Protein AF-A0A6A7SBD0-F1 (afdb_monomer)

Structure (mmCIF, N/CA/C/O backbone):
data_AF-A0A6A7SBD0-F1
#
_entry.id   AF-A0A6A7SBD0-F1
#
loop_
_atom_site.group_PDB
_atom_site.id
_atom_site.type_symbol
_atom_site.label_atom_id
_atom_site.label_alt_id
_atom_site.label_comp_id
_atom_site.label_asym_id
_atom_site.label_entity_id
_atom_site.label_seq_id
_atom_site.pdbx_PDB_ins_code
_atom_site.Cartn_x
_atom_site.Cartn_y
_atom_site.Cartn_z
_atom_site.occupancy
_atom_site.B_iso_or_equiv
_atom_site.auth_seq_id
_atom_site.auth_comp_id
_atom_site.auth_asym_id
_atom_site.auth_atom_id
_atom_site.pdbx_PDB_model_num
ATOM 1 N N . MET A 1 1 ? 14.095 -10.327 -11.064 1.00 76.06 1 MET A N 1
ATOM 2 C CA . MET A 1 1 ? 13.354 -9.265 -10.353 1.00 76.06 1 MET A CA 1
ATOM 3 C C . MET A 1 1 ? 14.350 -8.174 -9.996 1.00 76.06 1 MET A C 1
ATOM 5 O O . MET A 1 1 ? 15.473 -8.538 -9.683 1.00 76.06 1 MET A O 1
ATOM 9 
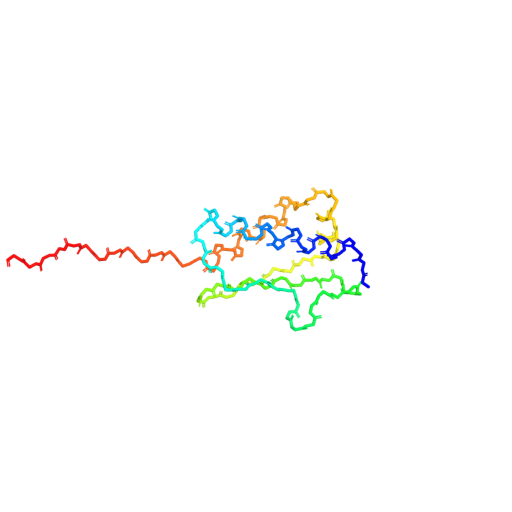N N . SER A 1 2 ? 13.999 -6.894 -10.144 1.00 86.25 2 SER A N 1
ATOM 10 C CA . SER A 1 2 ? 14.930 -5.776 -9.900 1.00 86.25 2 SER A CA 1
ATOM 11 C C . SER A 1 2 ? 15.084 -5.488 -8.402 1.00 86.25 2 SER A C 1
ATOM 13 O O . SER A 1 2 ? 14.084 -5.506 -7.682 1.00 86.25 2 SER A O 1
ATOM 15 N N . ASP A 1 3 ? 16.302 -5.169 -7.955 1.00 91.75 3 ASP A N 1
ATOM 16 C CA . ASP A 1 3 ? 16.601 -4.774 -6.568 1.00 91.75 3 ASP A CA 1
ATOM 17 C C . ASP A 1 3 ? 15.825 -3.517 -6.151 1.00 91.75 3 ASP A C 1
ATOM 19 O O . ASP A 1 3 ? 15.292 -3.451 -5.044 1.00 91.75 3 ASP A O 1
ATOM 23 N N . ALA A 1 4 ? 15.665 -2.556 -7.068 1.00 94.69 4 ALA A N 1
ATOM 24 C CA . ALA A 1 4 ? 14.893 -1.339 -6.819 1.00 94.69 4 ALA A CA 1
ATOM 25 C C . ALA A 1 4 ? 13.416 -1.645 -6.521 1.00 94.69 4 ALA A C 1
ATOM 27 O O . ALA A 1 4 ? 12.821 -1.041 -5.630 1.00 94.69 4 ALA A O 1
ATOM 28 N N . LEU A 1 5 ? 12.831 -2.623 -7.220 1.00 96.00 5 LEU A N 1
ATOM 29 C CA . LEU A 1 5 ? 11.442 -3.026 -7.000 1.00 96.00 5 LEU A CA 1
ATOM 30 C C . LEU A 1 5 ? 11.266 -3.672 -5.619 1.00 96.00 5 LEU A C 1
ATOM 32 O O . LEU A 1 5 ? 10.301 -3.367 -4.923 1.00 96.00 5 LEU A O 1
ATOM 36 N N . MET A 1 6 ? 12.204 -4.535 -5.210 1.00 96.69 6 MET A N 1
ATOM 37 C CA . MET A 1 6 ? 12.191 -5.169 -3.885 1.00 96.69 6 MET A CA 1
ATOM 38 C C . MET A 1 6 ? 12.295 -4.135 -2.768 1.00 96.69 6 MET A C 1
ATOM 40 O O . MET A 1 6 ? 11.414 -4.065 -1.914 1.00 96.69 6 MET A O 1
ATOM 44 N N . HIS A 1 7 ? 13.327 -3.294 -2.806 1.00 97.12 7 HIS A N 1
ATOM 45 C CA . HIS A 1 7 ? 13.550 -2.286 -1.772 1.00 97.12 7 HIS A CA 1
ATOM 46 C C . HIS A 1 7 ? 12.445 -1.231 -1.737 1.00 97.12 7 HIS A C 1
ATOM 48 O O . HIS A 1 7 ? 12.042 -0.774 -0.670 1.00 97.12 7 HIS A O 1
ATOM 54 N N . GLY A 1 8 ? 11.901 -0.873 -2.897 1.00 97.69 8 GLY A N 1
ATOM 55 C CA . GLY A 1 8 ? 10.762 0.024 -2.988 1.00 97.69 8 GLY A CA 1
ATOM 56 C C . GLY A 1 8 ? 9.497 -0.553 -2.351 1.00 97.69 8 GLY A C 1
ATOM 57 O O . GLY A 1 8 ? 8.817 0.123 -1.577 1.00 97.69 8 GLY A O 1
ATOM 58 N N . ALA A 1 9 ? 9.214 -1.831 -2.603 1.00 97.81 9 ALA A N 1
ATOM 59 C CA . ALA A 1 9 ? 8.099 -2.545 -1.993 1.00 97.81 9 ALA A CA 1
ATOM 60 C C . ALA A 1 9 ? 8.260 -2.706 -0.472 1.00 97.81 9 ALA A C 1
ATOM 62 O O . ALA A 1 9 ? 7.289 -2.530 0.270 1.00 97.81 9 ALA A O 1
ATOM 63 N N . GLU A 1 10 ? 9.475 -2.992 0.006 1.00 97.44 10 GLU A N 1
ATOM 64 C CA . GLU A 1 10 ? 9.810 -3.001 1.436 1.00 97.44 10 GLU A CA 1
ATOM 65 C C . GLU A 1 10 ? 9.526 -1.633 2.061 1.00 97.44 10 GLU A C 1
ATOM 67 O O . GLU A 1 10 ? 8.793 -1.544 3.048 1.00 97.44 10 GLU A O 1
ATOM 72 N N . ARG A 1 11 ? 10.000 -0.556 1.427 1.00 97.69 11 ARG A N 1
ATOM 73 C CA . ARG A 1 11 ? 9.817 0.815 1.911 1.00 97.69 11 ARG A CA 1
ATOM 74 C C . ARG A 1 11 ? 8.350 1.227 1.992 1.00 97.69 11 ARG A C 1
ATOM 76 O O . ARG A 1 11 ? 7.925 1.844 2.968 1.00 97.69 11 ARG A O 1
ATOM 83 N N . ILE A 1 12 ? 7.557 0.865 0.987 1.00 98.44 12 ILE A N 1
ATOM 84 C CA . ILE A 1 12 ? 6.108 1.097 0.982 1.00 98.44 12 ILE A CA 1
ATOM 85 C C . ILE A 1 12 ? 5.427 0.278 2.088 1.00 98.44 12 ILE A C 1
ATOM 87 O O . ILE A 1 12 ? 4.554 0.791 2.786 1.00 98.44 12 ILE A O 1
ATOM 91 N N . THR A 1 13 ? 5.849 -0.970 2.302 1.00 98.19 13 THR A N 1
ATOM 92 C CA . THR A 1 13 ? 5.299 -1.836 3.358 1.00 98.19 13 THR A CA 1
ATOM 93 C C . THR A 1 13 ? 5.585 -1.276 4.754 1.00 98.19 13 THR A C 1
ATOM 95 O O . THR A 1 13 ? 4.697 -1.259 5.609 1.00 98.19 13 THR A O 1
ATOM 98 N N . GLU A 1 14 ? 6.799 -0.775 4.994 1.00 97.31 14 GLU A N 1
ATOM 99 C CA . GLU A 1 14 ? 7.148 -0.048 6.220 1.00 97.31 14 GLU A CA 1
ATOM 100 C C . GLU A 1 14 ? 6.254 1.176 6.405 1.00 97.31 14 GLU A C 1
ATOM 102 O O . GLU A 1 14 ? 5.673 1.364 7.475 1.00 97.31 14 GLU A O 1
ATOM 107 N N . ARG A 1 15 ? 6.067 1.961 5.338 1.00 97.62 15 ARG A N 1
ATOM 108 C CA . ARG A 1 15 ? 5.242 3.166 5.379 1.00 97.62 15 ARG A CA 1
ATOM 109 C C . ARG A 1 15 ? 3.786 2.875 5.735 1.00 97.62 15 ARG A C 1
ATOM 111 O O . ARG A 1 15 ? 3.202 3.603 6.537 1.00 97.62 15 ARG A O 1
ATOM 118 N N . VAL A 1 16 ? 3.210 1.794 5.205 1.00 97.88 16 VAL A N 1
ATOM 119 C CA . VAL A 1 16 ? 1.869 1.332 5.600 1.00 97.88 16 VAL A CA 1
ATOM 120 C C . VAL A 1 16 ? 1.807 1.048 7.098 1.00 97.88 16 VAL A C 1
ATOM 122 O O . VAL A 1 16 ? 0.866 1.483 7.758 1.00 97.88 16 VAL A O 1
ATOM 125 N N . ARG A 1 17 ? 2.809 0.361 7.659 1.00 96.94 17 ARG A N 1
ATOM 126 C CA . ARG A 1 17 ? 2.848 0.036 9.095 1.00 96.94 17 ARG A CA 1
ATOM 127 C C . ARG A 1 17 ? 2.981 1.287 9.963 1.00 96.94 17 ARG A C 1
ATOM 129 O O . ARG A 1 17 ? 2.288 1.393 10.973 1.00 96.94 17 ARG A O 1
ATOM 136 N N . GLU A 1 18 ? 3.818 2.243 9.564 1.00 96.50 18 GLU A N 1
ATOM 137 C CA . GLU A 1 18 ? 3.946 3.540 10.244 1.00 96.50 18 GLU A CA 1
ATOM 138 C C . GLU A 1 18 ? 2.609 4.290 10.277 1.00 96.50 18 GLU A C 1
ATOM 140 O O . GLU A 1 18 ? 2.166 4.736 11.337 1.00 96.50 18 GLU A O 1
ATOM 145 N N . ARG A 1 19 ? 1.951 4.400 9.117 1.00 94.94 19 ARG A N 1
ATOM 146 C CA . ARG A 1 19 ? 0.667 5.092 8.962 1.00 94.94 19 ARG A CA 1
ATOM 147 C C . ARG A 1 19 ? -0.447 4.400 9.739 1.00 94.94 19 ARG A C 1
ATOM 149 O O . ARG A 1 19 ? -1.203 5.072 10.435 1.00 94.94 19 ARG A O 1
ATOM 156 N N . ALA A 1 20 ? -0.517 3.073 9.679 1.00 94.00 20 ALA A N 1
ATOM 157 C CA . ALA A 1 20 ? -1.498 2.300 10.429 1.00 94.00 20 ALA A CA 1
ATOM 158 C C . ALA A 1 20 ? -1.331 2.485 11.940 1.00 94.00 20 ALA A C 1
ATOM 160 O O . ALA A 1 20 ? -2.315 2.720 12.635 1.00 94.00 20 ALA A O 1
ATOM 161 N N . ASN A 1 21 ? -0.093 2.461 12.443 1.00 93.50 21 ASN A N 1
ATOM 162 C CA . ASN A 1 21 ? 0.186 2.715 13.854 1.00 93.50 21 ASN A CA 1
ATOM 163 C C . ASN A 1 21 ? -0.226 4.139 14.267 1.00 93.50 21 ASN A C 1
ATOM 165 O O . ASN A 1 21 ? -0.909 4.319 15.272 1.00 93.50 21 ASN A O 1
ATOM 169 N N . ALA A 1 22 ? 0.120 5.151 13.464 1.00 92.75 22 ALA A N 1
ATOM 170 C CA . ALA A 1 22 ? -0.272 6.538 13.723 1.00 92.75 22 ALA A CA 1
ATOM 171 C C . ALA A 1 22 ? -1.800 6.741 13.721 1.00 92.75 22 ALA A C 1
ATOM 173 O O . ALA A 1 22 ? -2.314 7.549 14.492 1.00 92.75 22 ALA A O 1
ATOM 174 N N . ALA A 1 23 ? -2.522 5.992 12.884 1.00 90.25 23 ALA A N 1
ATOM 175 C CA . ALA A 1 23 ? -3.979 6.023 12.777 1.00 90.25 23 ALA A CA 1
ATOM 176 C C . ALA A 1 23 ? -4.701 5.029 13.714 1.00 90.25 23 ALA A C 1
ATOM 178 O O . ALA A 1 23 ? -5.924 4.909 13.647 1.00 90.25 23 ALA A O 1
ATOM 179 N N . ASN A 1 24 ? -3.972 4.304 14.573 1.00 90.00 24 ASN A N 1
ATOM 180 C CA . ASN A 1 24 ? -4.509 3.246 15.436 1.00 90.00 24 ASN A CA 1
ATOM 181 C C . ASN A 1 24 ? -5.341 2.188 14.669 1.00 90.00 24 ASN A C 1
ATOM 183 O O . ASN A 1 24 ? -6.417 1.773 15.100 1.00 90.00 24 ASN A O 1
ATOM 187 N N . VAL A 1 25 ? -4.854 1.773 13.497 1.00 90.44 25 VAL A N 1
ATOM 188 C CA . VAL A 1 25 ? -5.441 0.719 12.659 1.00 90.44 25 VAL A CA 1
ATOM 189 C C . VAL A 1 25 ? -4.730 -0.605 12.945 1.00 90.44 25 VAL A C 1
ATOM 191 O O . VAL A 1 25 ? -3.520 -0.724 12.756 1.00 90.44 25 VAL A O 1
ATOM 194 N N . ALA A 1 26 ? -5.486 -1.623 13.359 1.00 90.81 26 ALA A N 1
ATOM 195 C CA . ALA A 1 26 ? -4.963 -2.974 13.544 1.00 90.81 26 ALA A CA 1
ATOM 196 C C . ALA A 1 26 ? -4.815 -3.694 12.193 1.00 90.81 26 ALA A C 1
ATOM 198 O O . ALA A 1 26 ? -5.810 -4.020 11.542 1.00 90.81 26 ALA A O 1
ATOM 199 N N . LEU A 1 27 ? -3.568 -3.954 11.792 1.00 93.69 27 LEU A N 1
ATOM 200 C CA . LEU A 1 27 ? -3.235 -4.726 10.594 1.00 93.69 27 LEU A CA 1
ATOM 201 C C . LEU A 1 27 ? -3.051 -6.208 10.935 1.00 93.69 27 LEU A C 1
ATOM 203 O O . LEU A 1 27 ? -2.340 -6.543 11.881 1.00 93.69 27 LEU A O 1
ATOM 207 N N . LEU A 1 28 ? -3.645 -7.084 10.128 1.00 94.56 28 LEU A N 1
ATOM 208 C CA . LEU A 1 28 ? -3.382 -8.522 10.140 1.00 94.56 28 LEU A CA 1
ATOM 209 C C . LEU A 1 28 ? -2.191 -8.867 9.246 1.00 94.56 28 LEU A C 1
ATOM 211 O O . LEU A 1 28 ? -1.287 -9.587 9.665 1.00 94.56 28 LEU A O 1
ATOM 215 N N . SER A 1 29 ? -2.180 -8.350 8.017 1.00 95.88 29 SER A N 1
ATOM 216 C CA . SER A 1 29 ? -1.136 -8.650 7.041 1.00 95.88 29 SER A CA 1
ATOM 217 C C . SER A 1 29 ? -0.996 -7.533 5.998 1.00 95.88 29 SER A C 1
ATOM 219 O O . SER A 1 29 ? -1.900 -6.719 5.795 1.00 95.88 29 SER A O 1
ATOM 221 N N . VAL A 1 30 ? 0.174 -7.470 5.359 1.00 97.12 30 VAL A N 1
ATOM 222 C CA . VAL A 1 30 ? 0.454 -6.591 4.215 1.00 97.12 30 VAL A CA 1
ATOM 223 C C . VAL A 1 30 ? 1.303 -7.383 3.227 1.00 97.12 30 VAL A C 1
ATOM 225 O O . VAL A 1 30 ? 2.378 -7.854 3.605 1.00 97.12 30 VAL A O 1
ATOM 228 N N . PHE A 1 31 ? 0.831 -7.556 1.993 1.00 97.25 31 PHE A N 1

> Task instructions: Within the listing above, the range opens at the line with "ATOM 29 C CA" and closes at the line with "ATOM 36 N N". Reproduce exactly the lines of that range, including both ends.

> Result of the task:
ATOM 29 C CA . LEU A 1 5 ? 11.442 -3.026 -7.000 1.00 96.00 5 LEU A CA 1
ATOM 30 C C . LEU A 1 5 ? 11.266 -3.672 -5.619 1.00 96.00 5 LEU A C 1
ATOM 32 O O . LEU A 1 5 ? 10.301 -3.367 -4.923 1.00 96.00 5 LEU A O 1
ATOM 36 N N . MET A 1 6 ? 12.204 -4.535 -5.210 1.00 96.69 6 MET A N 1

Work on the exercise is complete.